Colonial Office records held by the National Archives in Kew show that between 1698 and 1700, Duncan’s Amity sailed between Plymouth, Maio (Cape Verde), Barbados and Maryland three times. While the imports sections for the Amity within these records are either blank, damaged or illegible, it can be reasonably inferred that, given the conditions of secrecy and the sailing of the Middle Passage by the ship, this venture carried out the plan set out in the initial letters between Watson, Pitcairn, and Kincaid.

Arms of George Watson

== Educational benefactions ==
Having been an early benefactor of Edinburgh's Merchant Maiden Hospital, Watson subsequently bequeathed in his will a generous sum for the Merchant Company of Edinburgh, with specific sums being set aside for educating pupils at the Merchant Maiden Hospital, the Trades Maiden Hospital and Heriot's Hospital, now George Heriot's School. He stipulated that all his beneficiaries were to bear the name Watson or Davidson - this was not an unusual style of stipulation at the time; another example being Edinburgh's Donaldson's Hospital where bursaries were made available to children bearing the name of Donaldson.
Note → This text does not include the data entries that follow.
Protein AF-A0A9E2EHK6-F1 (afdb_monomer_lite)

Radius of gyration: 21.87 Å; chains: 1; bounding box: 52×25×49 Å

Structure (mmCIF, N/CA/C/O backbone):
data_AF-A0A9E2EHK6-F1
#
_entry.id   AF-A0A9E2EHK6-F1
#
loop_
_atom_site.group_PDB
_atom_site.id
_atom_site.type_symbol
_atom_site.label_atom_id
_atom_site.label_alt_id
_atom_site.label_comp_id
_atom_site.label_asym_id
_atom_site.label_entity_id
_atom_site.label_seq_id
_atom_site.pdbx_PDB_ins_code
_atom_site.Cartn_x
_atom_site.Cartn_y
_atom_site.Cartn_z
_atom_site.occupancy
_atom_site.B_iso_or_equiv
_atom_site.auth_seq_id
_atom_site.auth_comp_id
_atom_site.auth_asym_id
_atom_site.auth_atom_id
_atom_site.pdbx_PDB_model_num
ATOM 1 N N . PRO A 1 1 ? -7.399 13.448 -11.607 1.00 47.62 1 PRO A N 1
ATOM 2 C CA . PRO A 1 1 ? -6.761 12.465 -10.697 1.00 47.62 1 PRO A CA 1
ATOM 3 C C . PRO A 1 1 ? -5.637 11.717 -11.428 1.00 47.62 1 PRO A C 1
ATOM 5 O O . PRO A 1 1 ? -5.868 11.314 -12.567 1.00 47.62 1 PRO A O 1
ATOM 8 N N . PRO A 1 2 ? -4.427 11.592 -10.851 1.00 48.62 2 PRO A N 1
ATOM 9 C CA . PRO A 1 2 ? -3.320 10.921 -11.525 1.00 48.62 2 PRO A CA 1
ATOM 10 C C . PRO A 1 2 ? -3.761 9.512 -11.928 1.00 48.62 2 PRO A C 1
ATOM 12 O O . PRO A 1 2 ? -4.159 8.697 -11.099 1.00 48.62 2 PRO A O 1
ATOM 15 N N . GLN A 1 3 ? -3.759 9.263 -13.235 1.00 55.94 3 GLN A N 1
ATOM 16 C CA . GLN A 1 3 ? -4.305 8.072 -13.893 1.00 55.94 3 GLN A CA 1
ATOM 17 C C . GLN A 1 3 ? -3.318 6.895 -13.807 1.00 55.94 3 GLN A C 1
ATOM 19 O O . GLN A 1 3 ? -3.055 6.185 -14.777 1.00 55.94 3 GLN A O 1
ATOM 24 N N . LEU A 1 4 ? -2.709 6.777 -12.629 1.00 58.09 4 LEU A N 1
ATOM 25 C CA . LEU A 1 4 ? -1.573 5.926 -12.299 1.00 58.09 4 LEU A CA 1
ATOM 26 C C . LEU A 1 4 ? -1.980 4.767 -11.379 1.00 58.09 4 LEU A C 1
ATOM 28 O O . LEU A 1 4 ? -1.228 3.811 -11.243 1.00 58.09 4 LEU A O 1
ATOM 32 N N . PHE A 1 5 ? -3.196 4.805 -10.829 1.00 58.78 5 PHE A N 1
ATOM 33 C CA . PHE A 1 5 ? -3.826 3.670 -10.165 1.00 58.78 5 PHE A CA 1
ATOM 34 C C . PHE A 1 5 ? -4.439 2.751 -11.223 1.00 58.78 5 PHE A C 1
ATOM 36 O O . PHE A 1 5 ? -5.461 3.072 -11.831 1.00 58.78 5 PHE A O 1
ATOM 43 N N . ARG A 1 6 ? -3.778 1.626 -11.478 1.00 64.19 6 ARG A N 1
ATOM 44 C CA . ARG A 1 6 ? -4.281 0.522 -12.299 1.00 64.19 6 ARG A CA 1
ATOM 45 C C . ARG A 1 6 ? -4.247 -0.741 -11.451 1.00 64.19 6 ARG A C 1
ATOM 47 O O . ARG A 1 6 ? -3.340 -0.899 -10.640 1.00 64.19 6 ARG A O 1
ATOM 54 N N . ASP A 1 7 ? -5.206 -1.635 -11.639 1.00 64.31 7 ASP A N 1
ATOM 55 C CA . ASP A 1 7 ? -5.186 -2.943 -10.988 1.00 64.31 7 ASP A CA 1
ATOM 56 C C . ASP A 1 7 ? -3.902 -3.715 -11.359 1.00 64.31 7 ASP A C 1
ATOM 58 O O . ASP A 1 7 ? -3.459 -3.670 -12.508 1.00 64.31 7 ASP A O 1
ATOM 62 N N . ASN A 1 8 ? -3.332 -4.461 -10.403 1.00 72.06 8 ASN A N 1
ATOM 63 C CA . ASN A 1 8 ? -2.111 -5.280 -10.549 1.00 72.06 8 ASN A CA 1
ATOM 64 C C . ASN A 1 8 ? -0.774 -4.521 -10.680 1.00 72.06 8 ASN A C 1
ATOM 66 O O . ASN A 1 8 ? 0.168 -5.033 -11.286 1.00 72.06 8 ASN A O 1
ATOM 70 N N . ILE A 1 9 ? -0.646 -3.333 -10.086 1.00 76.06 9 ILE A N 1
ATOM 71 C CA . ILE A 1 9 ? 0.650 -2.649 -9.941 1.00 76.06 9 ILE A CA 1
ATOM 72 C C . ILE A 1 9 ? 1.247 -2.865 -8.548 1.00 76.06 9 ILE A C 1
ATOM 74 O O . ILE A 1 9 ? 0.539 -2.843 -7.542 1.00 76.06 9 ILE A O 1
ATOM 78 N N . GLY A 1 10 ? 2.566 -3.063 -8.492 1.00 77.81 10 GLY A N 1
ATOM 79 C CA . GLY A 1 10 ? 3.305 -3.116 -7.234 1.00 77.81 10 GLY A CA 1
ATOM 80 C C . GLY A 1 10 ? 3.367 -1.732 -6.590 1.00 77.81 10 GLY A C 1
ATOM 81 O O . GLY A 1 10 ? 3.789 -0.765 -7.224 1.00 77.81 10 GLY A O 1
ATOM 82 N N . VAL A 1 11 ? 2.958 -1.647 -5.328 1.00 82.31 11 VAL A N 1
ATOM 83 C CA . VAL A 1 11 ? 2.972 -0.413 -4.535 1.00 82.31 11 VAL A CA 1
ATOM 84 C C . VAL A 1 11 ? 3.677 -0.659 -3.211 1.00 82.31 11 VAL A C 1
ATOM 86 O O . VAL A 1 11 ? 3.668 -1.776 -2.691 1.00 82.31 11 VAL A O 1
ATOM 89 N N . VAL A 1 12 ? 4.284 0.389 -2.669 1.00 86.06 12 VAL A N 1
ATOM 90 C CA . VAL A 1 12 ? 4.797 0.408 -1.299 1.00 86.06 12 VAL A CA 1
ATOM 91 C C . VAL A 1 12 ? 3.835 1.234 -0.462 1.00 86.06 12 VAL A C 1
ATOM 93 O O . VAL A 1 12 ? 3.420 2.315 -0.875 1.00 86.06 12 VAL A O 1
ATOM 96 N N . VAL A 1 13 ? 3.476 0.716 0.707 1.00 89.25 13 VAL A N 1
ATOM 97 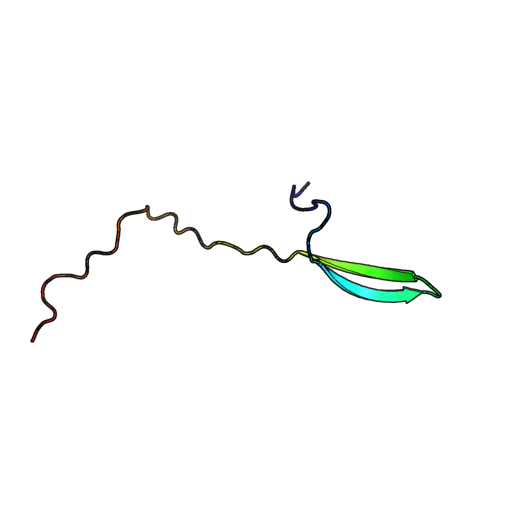C CA . VAL A 1 13 ? 2.591 1.394 1.652 1.00 89.25 13 VAL A CA 1
ATOM 98 C C . VAL A 1 13 ? 3.284 1.550 2.998 1.00 89.25 13 VAL A C 1
ATOM 100 O O . VAL A 1 13 ? 4.004 0.653 3.437 1.00 89.25 13 VAL A O 1
ATOM 103 N N . GLU A 1 14 ? 3.065 2.693 3.636 1.00 93.31 14 GLU A N 1
ATOM 104 C CA . GLU A 1 14 ? 3.484 2.981 5.007 1.00 93.31 14 GLU A CA 1
ATOM 105 C C . GLU A 1 14 ? 2.233 3.163 5.873 1.00 93.31 14 GLU A C 1
ATOM 107 O O . GLU A 1 14 ? 1.254 3.766 5.425 1.00 93.31 14 GLU A O 1
ATOM 112 N N . GLY A 1 15 ? 2.261 2.626 7.091 1.00 93.38 15 GLY 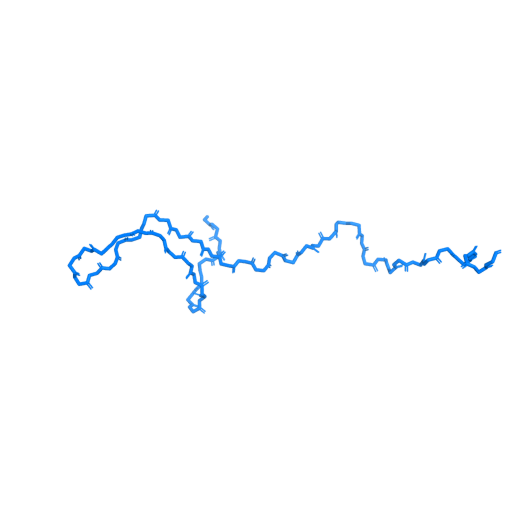A N 1
ATOM 113 C CA . GLY A 1 15 ? 1.151 2.693 8.034 1.00 93.38 15 GLY A CA 1
ATOM 114 C C . GLY A 1 15 ? 1.299 1.686 9.172 1.00 93.38 15 GLY A C 1
ATOM 115 O O . GLY A 1 15 ? 2.418 1.284 9.516 1.00 93.38 15 GLY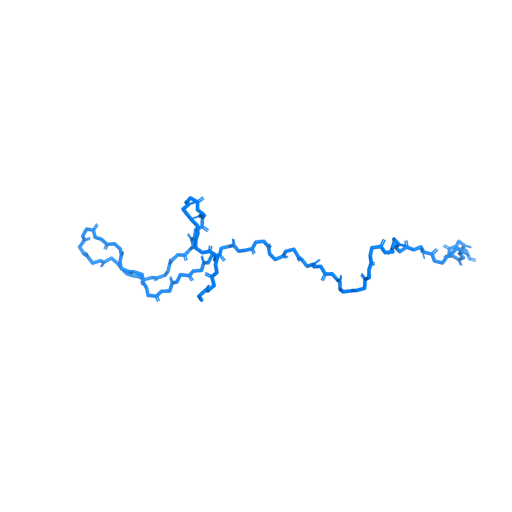 A O 1
ATOM 116 N N . ALA A 1 16 ? 0.177 1.262 9.751 1.00 96.19 16 ALA A N 1
ATOM 117 C CA . ALA A 1 16 ? 0.144 0.404 10.931 1.00 96.19 16 ALA A CA 1
ATOM 118 C C . ALA A 1 16 ? -0.902 -0.717 10.835 1.00 96.19 16 ALA A C 1
ATOM 120 O O . ALA A 1 16 ? -1.890 -0.641 10.109 1.00 96.19 16 ALA A O 1
ATOM 121 N N . TRP A 1 17 ? -0.693 -1.778 11.616 1.00 96.12 17 TRP A N 1
ATOM 122 C CA . TRP A 1 17 ? -1.684 -2.841 11.777 1.00 96.12 17 TRP A CA 1
ATOM 123 C C . TRP A 1 17 ? -2.796 -2.410 12.738 1.00 96.12 17 TRP A C 1
ATOM 125 O O . TRP A 1 17 ? -2.523 -2.032 13.879 1.00 96.12 17 TRP A O 1
ATOM 135 N N . ALA A 1 18 ? -4.044 -2.546 12.297 1.00 95.25 18 ALA A N 1
ATOM 136 C CA . ALA A 1 18 ? -5.258 -2.351 13.077 1.00 95.25 18 ALA A CA 1
ATOM 137 C C . ALA A 1 18 ? -6.055 -3.667 13.103 1.00 95.25 18 ALA A C 1
ATOM 139 O O . ALA A 1 18 ? -6.889 -3.951 12.242 1.00 95.25 18 ALA A O 1
ATOM 140 N N . GLY A 1 19 ? -5.759 -4.510 14.097 1.00 95.19 19 GLY A N 1
ATOM 141 C CA . GLY A 1 19 ? -6.331 -5.854 14.187 1.00 95.19 19 GLY A CA 1
ATOM 142 C C . GLY A 1 19 ? -5.871 -6.729 13.021 1.00 95.19 19 GLY A C 1
ATOM 143 O O . GLY A 1 19 ? -4.677 -6.971 12.867 1.00 95.19 19 GLY A O 1
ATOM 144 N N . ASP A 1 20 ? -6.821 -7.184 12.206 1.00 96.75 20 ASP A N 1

A further £144,000 Pound Scots was left for the foundation of a new charitable school, or "hospital" as they were then known, for "entertaining and educating the male children and grandchildren of decayed merchants in Edinburgh". This was to become George Watson's College. George Watson's College continues to be a successful Edinburgh school and has undertaken a programme of research and reflection about how it should acknowledge the involvement of its original benefactor in the slave trade. One change was the traditional annual "Founder’s Day" being renamed to "Foundation Day" in 2023 with a focus on the positive inclusive values of the school today.

==In Literature==
George Watson features as one of the two ghosts in Robert Fergusson's poem The Ghaists: A Kirk-Yard Eclogue (1773).